Sebuah komponen dari sistem yang sama seperti apartheid di bawah hukum internasional. Sistem ini ditopang oleh pelanggaran yang oleh Amnesti dianggap apartheid sebagai kejahatan terhadap kemanusiaan di bawah hukum Romawi dan Konvensi Apartheid, dan di bawah kondisi yurisdiksi universal untuk membawa pelaku apartheid ke pengadilan. “Tidak ada pembenaran untuk sistem yang dibangun di sekitar represi rasial yang dilembagakan dan terus-menerus terhadap jutaan orang. Apartheid tidak ada di dunia kita.Membiarkan negara-negara Israel yang memilih untuk melakukannya akan mendapati bahwa mereka berada di belakang layar sejarah.
Mengidentifikasi apartheid
Sistem apartheid adalah represi yang dilembagakan dan sistem di mana satu kelompok ras mengontrol yang lain. Ini adalah pelanggaran serius terhadap hak asasi manusia dan dilarang oleh hukum internasional. Penelitian ekstensif dan analisis hukum Amnesty International, yang dilakukan bekerja sama dengan para ahli dari luar, melalui undang-undang, kebijakan, dan praktik yang memastikan perlakuan diskriminatif Israel yang berkelanjutan dan kejam terhadap Palestina.Menunjukkan bahwa sistem semacam itu sedang diterapkan. Di bawah hukum pidana internasional, tindakan ilegal tertentu yang dilakukan untuk mempertahankannya dalam sistem penindasan dan kontrol merupakan kejahatan terhadap kemanusiaan dalam apartheid.
Tindakan ini diatur dalam Konvensi Apartheid dan hukum Romawi dan termasuk pembunuhan di luar pengadilan, penyiksaan, burung kenari dan penyangkalan. Hak dan kebebasan dasar. Amnesty International mendokumentasikan lebih sering dan tindakan kekerasan di OPT daripada Israel, tetapi dilarang oleh perjanjian apartheid dan hukum Romawi di semua wilayah yang dikuasai Israel. Otoritas Israel dari memiliki pembatasan ketat pada pergerakan di wilayah pendudukan, kekurangan investasi kronis dalam komunitas Palestina Israel, dan penolakan hak kembalinya pengungsi, hak-hak dasar dan kebebasan orang Palestina.
Laporan tersebut juga mencatat petani paksa, penahanan administratif, penyiksaan dan pembunuhan di luar hukum di Israel dan wilayah pendudukan. Amnesty International telah menetapkan bahwa tindakan ini adalah bagian dari serangan sistematis yang lebih luas terhadap warga Palestina dan dilakukan dengan tujuan untuk mempertahankan sistem represi dan dominasi. Oleh karena itu maka mereka merupakan kejahatan kepada kemanusiaan apartheid. Pembunuhan di luar proses hukum terhadap pengunjuk rasa Palestina adalah contoh paling jelas dari otoritas Israel yang mengambil langkah ilegal untuk mempertahankan status quo. Pada tahun 2018, warga Palestina di Gaza memprotes setiap minggu di sepanjang perbatasan Israel, menuntut hak untuk kembali dan mengakhiri blokade terhadap 4.444 pengungsi. Bahkan sebelum protes dimulai, pejabat tinggi Israel memperingatkan bahwa warga Palestina yang mendekati tembok akan ditembak.

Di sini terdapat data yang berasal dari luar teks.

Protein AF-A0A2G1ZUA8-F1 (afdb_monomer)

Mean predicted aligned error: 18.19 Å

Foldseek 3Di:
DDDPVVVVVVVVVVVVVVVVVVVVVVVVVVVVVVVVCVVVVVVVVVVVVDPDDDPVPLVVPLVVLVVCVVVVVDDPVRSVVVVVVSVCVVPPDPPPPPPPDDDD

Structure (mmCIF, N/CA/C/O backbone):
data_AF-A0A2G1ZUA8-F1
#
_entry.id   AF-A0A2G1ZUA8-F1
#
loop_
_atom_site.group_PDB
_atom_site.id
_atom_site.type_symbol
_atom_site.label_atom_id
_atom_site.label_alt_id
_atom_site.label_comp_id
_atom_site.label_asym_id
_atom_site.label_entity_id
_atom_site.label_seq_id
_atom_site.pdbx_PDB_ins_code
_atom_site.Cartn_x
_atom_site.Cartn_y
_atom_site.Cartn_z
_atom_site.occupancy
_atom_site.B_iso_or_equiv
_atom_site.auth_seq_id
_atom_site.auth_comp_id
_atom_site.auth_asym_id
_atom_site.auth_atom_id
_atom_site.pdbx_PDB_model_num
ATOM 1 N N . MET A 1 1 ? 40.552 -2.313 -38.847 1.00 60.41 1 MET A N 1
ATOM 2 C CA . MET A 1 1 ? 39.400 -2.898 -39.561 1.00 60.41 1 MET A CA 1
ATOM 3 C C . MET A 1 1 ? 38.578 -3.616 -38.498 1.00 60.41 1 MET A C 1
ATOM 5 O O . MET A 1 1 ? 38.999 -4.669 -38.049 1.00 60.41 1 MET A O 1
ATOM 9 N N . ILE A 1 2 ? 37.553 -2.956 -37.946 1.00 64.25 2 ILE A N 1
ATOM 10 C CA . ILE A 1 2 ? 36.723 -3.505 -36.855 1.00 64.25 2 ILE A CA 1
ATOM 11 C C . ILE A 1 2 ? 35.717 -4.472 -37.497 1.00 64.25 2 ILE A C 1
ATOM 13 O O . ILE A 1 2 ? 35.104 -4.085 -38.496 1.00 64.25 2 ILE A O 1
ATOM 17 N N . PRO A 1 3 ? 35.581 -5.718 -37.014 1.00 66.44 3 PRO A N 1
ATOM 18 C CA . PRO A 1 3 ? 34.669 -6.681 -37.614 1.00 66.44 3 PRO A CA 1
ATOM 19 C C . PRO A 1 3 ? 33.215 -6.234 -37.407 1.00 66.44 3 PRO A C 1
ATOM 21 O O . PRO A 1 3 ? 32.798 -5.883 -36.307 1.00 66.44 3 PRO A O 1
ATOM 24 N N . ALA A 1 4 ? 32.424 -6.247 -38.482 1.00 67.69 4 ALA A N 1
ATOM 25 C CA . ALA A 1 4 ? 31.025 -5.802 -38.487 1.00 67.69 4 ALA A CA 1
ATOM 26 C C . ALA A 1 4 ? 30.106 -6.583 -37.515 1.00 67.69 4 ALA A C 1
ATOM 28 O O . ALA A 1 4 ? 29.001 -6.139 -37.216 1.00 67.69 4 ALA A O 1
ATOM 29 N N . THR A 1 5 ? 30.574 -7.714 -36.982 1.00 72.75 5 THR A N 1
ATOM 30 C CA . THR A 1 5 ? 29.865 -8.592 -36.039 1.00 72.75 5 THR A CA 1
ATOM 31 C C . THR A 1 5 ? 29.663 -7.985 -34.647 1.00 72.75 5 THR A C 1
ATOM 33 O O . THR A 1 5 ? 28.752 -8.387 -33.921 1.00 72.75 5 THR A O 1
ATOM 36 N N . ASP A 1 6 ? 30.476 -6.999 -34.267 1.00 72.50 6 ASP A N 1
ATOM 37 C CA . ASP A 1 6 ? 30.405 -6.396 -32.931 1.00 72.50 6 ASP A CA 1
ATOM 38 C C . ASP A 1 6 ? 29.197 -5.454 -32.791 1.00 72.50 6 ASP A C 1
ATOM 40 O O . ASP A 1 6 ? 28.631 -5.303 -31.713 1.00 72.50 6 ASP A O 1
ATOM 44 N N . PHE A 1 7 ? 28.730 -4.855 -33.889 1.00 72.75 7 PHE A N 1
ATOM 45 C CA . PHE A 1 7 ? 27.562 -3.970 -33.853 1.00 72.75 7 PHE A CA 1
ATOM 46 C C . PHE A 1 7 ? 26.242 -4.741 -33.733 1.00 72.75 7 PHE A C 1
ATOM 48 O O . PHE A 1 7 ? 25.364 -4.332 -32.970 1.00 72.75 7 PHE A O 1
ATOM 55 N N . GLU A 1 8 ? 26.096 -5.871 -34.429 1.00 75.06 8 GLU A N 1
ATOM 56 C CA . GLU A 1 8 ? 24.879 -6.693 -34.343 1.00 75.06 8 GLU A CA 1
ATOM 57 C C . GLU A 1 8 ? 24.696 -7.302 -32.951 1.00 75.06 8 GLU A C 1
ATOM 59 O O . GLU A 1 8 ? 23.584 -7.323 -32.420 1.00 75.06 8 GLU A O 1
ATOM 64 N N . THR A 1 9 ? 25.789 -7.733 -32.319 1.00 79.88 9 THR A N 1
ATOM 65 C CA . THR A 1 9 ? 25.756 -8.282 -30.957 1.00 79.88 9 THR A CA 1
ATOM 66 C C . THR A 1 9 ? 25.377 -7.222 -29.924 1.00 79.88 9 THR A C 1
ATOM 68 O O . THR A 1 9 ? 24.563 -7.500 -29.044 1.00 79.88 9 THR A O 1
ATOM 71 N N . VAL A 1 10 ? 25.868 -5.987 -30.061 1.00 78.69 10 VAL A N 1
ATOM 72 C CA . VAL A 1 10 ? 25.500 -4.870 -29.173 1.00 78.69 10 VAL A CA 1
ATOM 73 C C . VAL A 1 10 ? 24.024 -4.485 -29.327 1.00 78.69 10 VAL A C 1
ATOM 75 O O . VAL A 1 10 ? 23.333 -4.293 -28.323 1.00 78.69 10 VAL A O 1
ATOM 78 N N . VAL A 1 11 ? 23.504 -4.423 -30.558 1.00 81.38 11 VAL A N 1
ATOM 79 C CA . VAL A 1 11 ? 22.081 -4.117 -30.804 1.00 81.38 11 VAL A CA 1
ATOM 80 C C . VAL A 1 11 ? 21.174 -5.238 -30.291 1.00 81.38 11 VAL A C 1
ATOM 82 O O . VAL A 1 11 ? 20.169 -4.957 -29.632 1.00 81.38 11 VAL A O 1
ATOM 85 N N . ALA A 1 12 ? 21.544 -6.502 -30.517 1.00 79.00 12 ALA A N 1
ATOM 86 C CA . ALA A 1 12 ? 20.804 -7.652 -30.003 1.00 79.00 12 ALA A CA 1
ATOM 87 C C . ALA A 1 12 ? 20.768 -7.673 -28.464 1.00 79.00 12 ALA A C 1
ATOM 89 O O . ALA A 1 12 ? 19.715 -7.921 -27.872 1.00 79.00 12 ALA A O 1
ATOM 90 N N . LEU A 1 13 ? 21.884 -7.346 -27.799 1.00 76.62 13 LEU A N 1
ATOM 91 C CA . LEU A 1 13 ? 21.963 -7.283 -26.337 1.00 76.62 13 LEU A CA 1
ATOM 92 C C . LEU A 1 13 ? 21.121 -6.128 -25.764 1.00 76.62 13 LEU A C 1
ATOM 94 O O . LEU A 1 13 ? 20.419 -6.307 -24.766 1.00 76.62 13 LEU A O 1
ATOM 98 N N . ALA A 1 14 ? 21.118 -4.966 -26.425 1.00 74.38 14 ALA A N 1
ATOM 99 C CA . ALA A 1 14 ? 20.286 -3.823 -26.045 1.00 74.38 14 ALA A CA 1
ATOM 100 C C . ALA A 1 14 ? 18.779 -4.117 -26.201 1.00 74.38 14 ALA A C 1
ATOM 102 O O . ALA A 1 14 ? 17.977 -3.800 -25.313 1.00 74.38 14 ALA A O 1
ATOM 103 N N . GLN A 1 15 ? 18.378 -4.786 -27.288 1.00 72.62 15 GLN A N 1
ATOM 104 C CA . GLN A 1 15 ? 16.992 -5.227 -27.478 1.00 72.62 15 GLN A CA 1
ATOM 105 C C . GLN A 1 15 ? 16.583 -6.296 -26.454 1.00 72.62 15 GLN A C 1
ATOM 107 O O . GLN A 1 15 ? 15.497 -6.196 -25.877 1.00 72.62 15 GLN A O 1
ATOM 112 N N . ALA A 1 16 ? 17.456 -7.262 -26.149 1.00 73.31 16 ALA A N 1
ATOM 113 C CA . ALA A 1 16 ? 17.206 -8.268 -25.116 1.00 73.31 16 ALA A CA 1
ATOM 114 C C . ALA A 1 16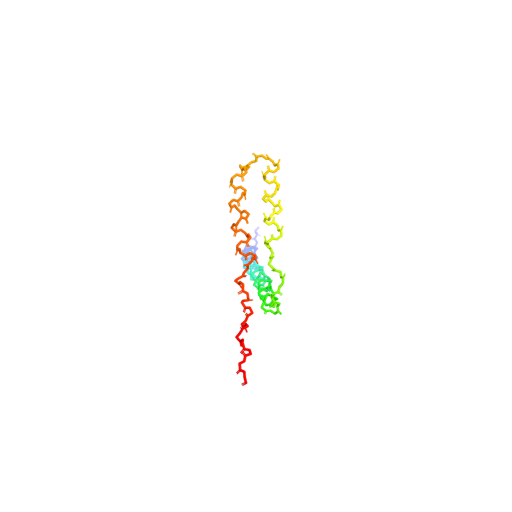 ? 17.015 -7.636 -23.724 1.00 73.31 16 ALA A C 1
ATOM 116 O O . ALA A 1 16 ? 16.082 -8.001 -23.003 1.00 73.31 16 ALA A O 1
ATOM 117 N N . GLY A 1 17 ? 17.831 -6.633 -23.378 1.00 74.88 17 GLY A N 1
ATOM 118 C CA . GLY A 1 17 ? 17.709 -5.875 -22.130 1.00 74.88 17 GLY A CA 1
ATOM 119 C C . GLY A 1 17 ? 16.380 -5.127 -22.014 1.00 74.88 17 GLY A C 1
ATOM 120 O O . GLY A 1 17 ? 15.718 -5.193 -20.976 1.00 74.88 17 GLY A O 1
ATOM 121 N N . SER A 1 18 ? 15.927 -4.472 -23.087 1.00 76.00 18 SER A N 1
ATOM 122 C CA . SER A 1 18 ? 14.645 -3.749 -23.085 1.00 76.00 18 SER A CA 1
ATOM 123 C C . SER A 1 18 ? 13.428 -4.679 -22.967 1.00 76.00 18 SER A C 1
ATOM 125 O O . SER A 1 18 ? 12.501 -4.395 -22.202 1.00 76.00 18 SER A O 1
ATOM 127 N N . ALA A 1 19 ? 13.447 -5.834 -23.643 1.00 78.38 19 ALA A N 1
ATOM 128 C CA . ALA A 1 19 ? 12.393 -6.840 -23.541 1.00 78.38 19 ALA A CA 1
ATOM 129 C C . ALA A 1 19 ? 12.341 -7.482 -22.144 1.00 78.38 19 ALA A C 1
ATOM 131 O O . ALA A 1 19 ? 11.254 -7.651 -21.582 1.00 78.38 19 ALA A O 1
ATOM 132 N N . ALA A 1 20 ? 13.502 -7.795 -21.562 1.00 82.62 20 ALA A N 1
ATOM 133 C CA . ALA A 1 20 ? 13.608 -8.318 -20.202 1.00 82.62 20 ALA A CA 1
ATOM 134 C C . ALA A 1 20 ? 13.113 -7.298 -19.165 1.00 82.62 20 ALA A C 1
ATOM 136 O O . ALA A 1 20 ? 12.321 -7.643 -18.289 1.00 82.62 20 ALA A O 1
ATOM 137 N N . THR A 1 21 ? 13.493 -6.027 -19.322 1.00 88.00 21 THR A N 1
ATOM 138 C CA . THR A 1 21 ? 13.072 -4.934 -18.433 1.00 88.00 21 THR A CA 1
ATOM 139 C C . THR A 1 21 ? 11.561 -4.733 -18.489 1.00 88.00 21 THR A C 1
ATOM 141 O O . THR A 1 21 ? 10.905 -4.680 -17.452 1.00 88.00 21 THR A O 1
ATOM 144 N N . ARG A 1 22 ? 10.967 -4.702 -19.690 1.00 90.62 22 ARG A N 1
ATOM 145 C CA . ARG A 1 22 ? 9.512 -4.564 -19.850 1.00 90.62 22 ARG A CA 1
ATOM 146 C C . ARG A 1 22 ? 8.751 -5.719 -19.197 1.00 90.62 22 ARG A C 1
ATOM 148 O O . ARG A 1 22 ? 7.749 -5.483 -18.528 1.00 90.62 22 ARG A O 1
ATOM 155 N N . ARG A 1 23 ? 9.229 -6.958 -19.360 1.00 90.75 23 ARG A N 1
ATOM 156 C CA . ARG A 1 23 ? 8.642 -8.136 -18.698 1.00 90.75 23 ARG A CA 1
ATOM 157 C C . ARG A 1 23 ? 8.756 -8.042 -17.178 1.00 90.75 23 ARG A C 1
ATOM 159 O O . ARG A 1 23 ? 7.770 -8.296 -16.495 1.00 90.75 23 ARG A O 1
ATOM 166 N N . ALA A 1 24 ? 9.913 -7.631 -16.661 1.00 91.56 24 ALA A N 1
ATOM 167 C CA . ALA A 1 24 ? 10.123 -7.445 -15.229 1.00 91.56 24 ALA A CA 1
ATOM 168 C C . ALA A 1 24 ? 9.172 -6.387 -14.649 1.00 91.56 24 ALA A C 1
ATOM 170 O O . ALA A 1 24 ? 8.515 -6.648 -13.646 1.00 91.56 24 ALA A O 1
ATOM 171 N N . VAL A 1 25 ? 9.015 -5.240 -15.317 1.00 94.38 25 VAL A N 1
ATOM 172 C CA . VAL A 1 25 ? 8.080 -4.182 -14.895 1.00 94.38 25 VAL A CA 1
ATOM 173 C C . VAL A 1 25 ? 6.637 -4.691 -14.851 1.00 94.38 25 VAL A C 1
ATOM 175 O O . VAL A 1 25 ? 5.931 -4.438 -13.878 1.00 94.38 25 VAL A O 1
ATOM 178 N N . ILE A 1 26 ? 6.201 -5.446 -15.865 1.00 95.88 26 ILE A N 1
ATOM 179 C CA . ILE A 1 26 ? 4.851 -6.031 -15.890 1.00 95.88 26 ILE A CA 1
ATOM 180 C C . ILE A 1 26 ? 4.666 -7.015 -14.729 1.00 95.88 26 ILE A C 1
ATOM 182 O O . ILE A 1 26 ? 3.656 -6.944 -14.036 1.00 95.88 26 ILE A O 1
ATOM 186 N N . LEU A 1 27 ? 5.637 -7.899 -14.479 1.00 96.00 27 LEU A N 1
ATOM 187 C CA . LEU A 1 27 ? 5.566 -8.858 -13.371 1.00 96.00 27 LEU A CA 1
ATOM 188 C C . LEU A 1 27 ? 5.502 -8.162 -12.009 1.00 96.00 27 LEU A C 1
ATOM 190 O O . LEU A 1 27 ? 4.699 -8.553 -11.165 1.00 96.00 27 LEU A O 1
ATOM 194 N N . VAL A 1 28 ? 6.298 -7.110 -11.809 1.00 96.06 28 VAL A N 1
ATOM 195 C CA . VAL A 1 28 ? 6.272 -6.311 -10.577 1.00 96.06 28 VAL A CA 1
ATOM 196 C C . VAL A 1 28 ? 4.913 -5.637 -10.397 1.00 96.06 28 VAL A C 1
ATOM 198 O O . VAL A 1 28 ? 4.340 -5.718 -9.314 1.00 96.06 28 VAL A O 1
ATOM 201 N N . LEU A 1 29 ? 4.353 -5.033 -11.450 1.00 96.38 29 LEU A N 1
ATOM 202 C CA . LEU A 1 29 ? 3.017 -4.430 -11.396 1.00 96.38 29 LEU A CA 1
ATOM 203 C C . LEU A 1 29 ? 1.935 -5.456 -11.049 1.00 96.38 29 LEU A C 1
ATOM 205 O O . LEU A 1 29 ? 1.099 -5.194 -10.187 1.00 96.38 29 LEU A O 1
ATOM 209 N N . VAL A 1 30 ? 1.970 -6.633 -11.677 1.00 97.44 30 VAL A N 1
ATOM 210 C CA . VAL A 1 30 ? 1.034 -7.725 -11.376 1.00 97.44 30 VAL A CA 1
ATOM 211 C C . VAL A 1 30 ? 1.163 -8.158 -9.919 1.00 97.44 30 VAL A C 1
ATOM 213 O O . VAL A 1 30 ? 0.148 -8.333 -9.252 1.00 97.44 30 VAL A O 1
ATOM 216 N N . LEU A 1 31 ? 2.385 -8.279 -9.400 1.00 97.19 31 LEU A N 1
ATOM 217 C CA . LEU A 1 31 ? 2.627 -8.675 -8.016 1.00 97.19 31 LEU A CA 1
ATOM 218 C C . LEU A 1 31 ? 2.110 -7.626 -7.023 1.00 97.19 31 LEU A C 1
ATOM 220 O O . LEU A 1 31 ? 1.467 -7.987 -6.040 1.00 97.19 31 LEU A O 1
ATOM 224 N N . ILE A 1 32 ? 2.312 -6.336 -7.304 1.00 96.62 32 ILE A N 1
ATOM 225 C CA . ILE A 1 32 ? 1.761 -5.241 -6.491 1.00 96.62 32 ILE A CA 1
ATOM 226 C C . ILE A 1 32 ? 0.234 -5.329 -6.452 1.00 96.62 32 ILE A C 1
ATOM 228 O O . ILE A 1 32 ? -0.357 -5.341 -5.372 1.00 96.62 32 ILE A O 1
ATOM 232 N N . VAL A 1 33 ? -0.410 -5.437 -7.617 1.00 97.38 33 VAL A N 1
ATOM 233 C CA . VAL A 1 33 ? -1.872 -5.559 -7.702 1.00 97.38 33 VAL A CA 1
ATOM 234 C C . VAL A 1 33 ? -2.350 -6.812 -6.971 1.00 97.38 33 VAL A C 1
ATOM 236 O O . VAL A 1 33 ? -3.313 -6.743 -6.215 1.00 97.38 33 VAL A O 1
ATOM 239 N N . PHE A 1 34 ? -1.658 -7.939 -7.127 1.00 97.38 34 PHE A N 1
ATOM 240 C CA . PHE A 1 34 ? -1.997 -9.190 -6.458 1.00 97.38 34 PHE A CA 1
ATOM 241 C C . PHE A 1 34 ? -1.949 -9.066 -4.931 1.00 97.38 34 PHE A C 1
ATOM 243 O O . PHE A 1 34 ? -2.874 -9.516 -4.253 1.00 97.38 34 PHE A O 1
ATOM 250 N N . VAL A 1 35 ? -0.915 -8.423 -4.381 1.00 96.62 35 VAL A N 1
ATOM 251 C CA . VAL A 1 35 ? -0.795 -8.178 -2.936 1.00 96.62 35 VAL A CA 1
ATOM 252 C C . VAL A 1 35 ? -1.905 -7.250 -2.446 1.00 96.62 35 VAL A C 1
ATOM 254 O O . VAL A 1 35 ? -2.525 -7.541 -1.425 1.00 96.62 35 VAL A O 1
ATOM 257 N N . LEU A 1 36 ? -2.209 -6.177 -3.183 1.00 96.69 36 LEU A N 1
ATOM 258 C CA . LEU A 1 36 ? -3.296 -5.258 -2.834 1.00 96.69 36 LEU A CA 1
ATOM 259 C C . LEU A 1 36 ? -4.656 -5.962 -2.838 1.00 96.69 36 LEU A C 1
ATOM 261 O O . LEU A 1 36 ? -5.399 -5.866 -1.865 1.00 96.69 36 LEU A O 1
ATOM 265 N N . VAL A 1 37 ? -4.965 -6.712 -3.898 1.00 96.56 37 VAL A N 1
ATOM 266 C CA . VAL A 1 37 ? -6.219 -7.469 -4.018 1.00 96.56 37 VAL A CA 1
ATOM 267 C C . VAL A 1 37 ? -6.315 -8.531 -2.929 1.00 96.56 37 VAL A C 1
ATOM 269 O O . VAL A 1 37 ? -7.367 -8.668 -2.313 1.00 96.56 37 VAL A O 1
ATOM 272 N N . SER A 1 38 ? -5.224 -9.240 -2.637 1.00 94.62 38 SER A N 1
ATOM 273 C CA . SER A 1 38 ? -5.191 -10.238 -1.563 1.00 94.62 38 SER A CA 1
ATOM 274 C C 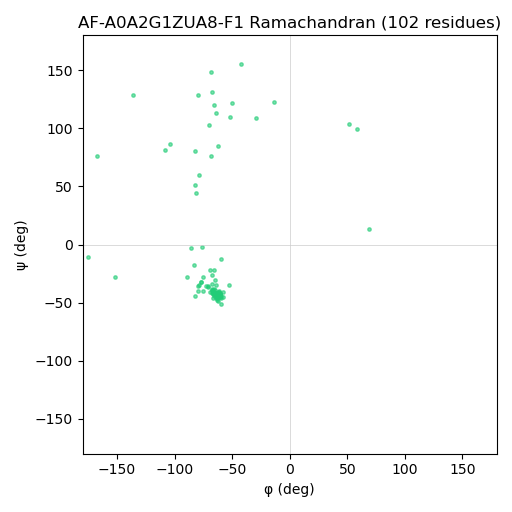. SER A 1 38 ? -5.400 -9.593 -0.193 1.00 94.62 38 SER A C 1
ATOM 276 O O . SER A 1 38 ? -6.184 -10.094 0.605 1.00 94.62 38 SER A O 1
ATOM 278 N N . GLY A 1 39 ? -4.760 -8.451 0.074 1.00 93.69 39 GLY A N 1
ATOM 279 C CA . GLY A 1 39 ? -4.932 -7.703 1.319 1.00 93.69 39 GLY A CA 1
ATOM 280 C C . GLY A 1 39 ? -6.363 -7.194 1.503 1.00 93.69 39 GLY A C 1
ATOM 281 O O . GLY A 1 39 ? -6.965 -7.419 2.552 1.00 93.69 39 GLY A O 1
ATOM 282 N N . ILE A 1 40 ? -6.939 -6.575 0.469 1.00 93.00 40 ILE A N 1
ATOM 283 C CA . ILE A 1 40 ? -8.332 -6.103 0.479 1.00 93.00 40 ILE A CA 1
ATOM 284 C C . ILE A 1 40 ? -9.292 -7.287 0.614 1.00 93.00 40 ILE A C 1
ATOM 286 O O . ILE A 1 40 ? -10.203 -7.244 1.437 1.00 93.00 40 ILE A O 1
ATOM 290 N N . GLY A 1 41 ? -9.069 -8.362 -0.140 1.00 93.06 41 GLY A N 1
ATOM 291 C CA . GLY A 1 41 ? -9.878 -9.576 -0.091 1.00 93.06 41 GLY A CA 1
ATOM 292 C C . GLY A 1 41 ? -9.879 -10.205 1.298 1.00 93.06 41 GLY A C 1
ATOM 293 O O . GLY A 1 41 ? -10.944 -10.502 1.830 1.00 93.06 41 GLY A O 1
ATOM 294 N N . LEU A 1 42 ? -8.711 -10.322 1.936 1.00 91.12 42 LEU A N 1
ATOM 295 C CA . LEU A 1 42 ? -8.595 -10.795 3.316 1.00 91.12 42 LEU A CA 1
ATOM 296 C C . LEU A 1 42 ? -9.263 -9.845 4.312 1.00 91.12 42 LEU A C 1
ATOM 298 O O . LEU A 1 42 ? -9.910 -10.308 5.247 1.00 91.12 42 LEU A O 1
ATOM 302 N N . MET A 1 43 ? -9.151 -8.529 4.122 1.00 86.94 43 MET A N 1
ATOM 303 C CA . MET A 1 43 ? -9.806 -7.545 4.984 1.00 86.94 43 MET A CA 1
ATOM 304 C C . MET A 1 43 ? -11.335 -7.623 4.872 1.00 86.94 43 MET A C 1
ATOM 306 O O . MET A 1 43 ? -12.026 -7.608 5.890 1.00 86.94 43 MET A O 1
ATOM 310 N N . MET A 1 44 ? -11.868 -7.763 3.657 1.00 85.19 44 MET A N 1
ATOM 311 C CA . MET A 1 44 ? -13.302 -7.944 3.422 1.00 85.19 44 MET A CA 1
ATOM 312 C C . MET A 1 44 ? -13.792 -9.294 3.946 1.00 85.19 44 MET A C 1
ATOM 314 O O . MET A 1 44 ? -14.829 -9.347 4.599 1.00 85.19 44 MET A O 1
ATOM 318 N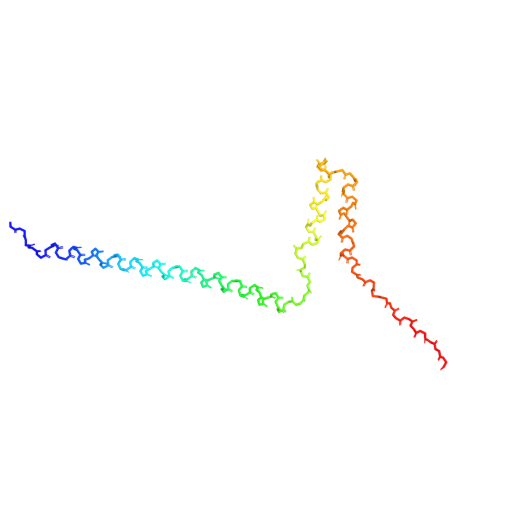 N . LEU A 1 45 ? -13.027 -10.368 3.734 1.00 87.12 45 LEU A N 1
ATOM 319 C CA . LEU A 1 45 ? -13.345 -11.697 4.252 1.00 87.12 45 LEU A CA 1
ATOM 320 C C . LEU A 1 45 ? -13.339 -11.709 5.786 1.00 87.12 45 LEU A C 1
ATOM 322 O O . LEU A 1 45 ? -14.260 -12.236 6.402 1.00 87.12 45 LEU A O 1
ATOM 326 N N . ARG A 1 46 ? -12.355 -11.055 6.413 1.00 82.50 46 ARG A N 1
ATOM 327 C CA . ARG A 1 46 ? -12.296 -10.868 7.868 1.00 82.50 46 ARG A CA 1
ATOM 328 C C . ARG A 1 46 ? -13.491 -10.069 8.379 1.00 82.50 46 ARG A C 1
ATOM 330 O O . ARG A 1 46 ? -14.027 -10.406 9.428 1.00 82.50 46 ARG A O 1
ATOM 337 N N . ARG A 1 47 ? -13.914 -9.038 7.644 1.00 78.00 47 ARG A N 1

Pada akhir 2019, pasukan Israel telah membunuh 214 warga sipil, termasuk 46 anak-anak. Mengingat pembunuhan di luar proses hukum sistematis terhadap warga Palestina yang dijelaskan dalam laporan itu, Amnesty International juga meminta Dewan Keamanan PBB untuk memberlakukan embargo senjata komprehensif dengan terhadap Israel. Mengingat bahwa ribuan warga sipil Palestina dibunuh secara ilegal oleh tentara Israel, ini harus mencakup semua senjata dan amunisi, dan lembaga penegak hukum. Dewan Keamanan juga harus menjatuhkan sanksi yang ditargetkan, seperti pembekuan aset, pada pejabat Israel yang paling terlibat dalam kejahatan apartheid.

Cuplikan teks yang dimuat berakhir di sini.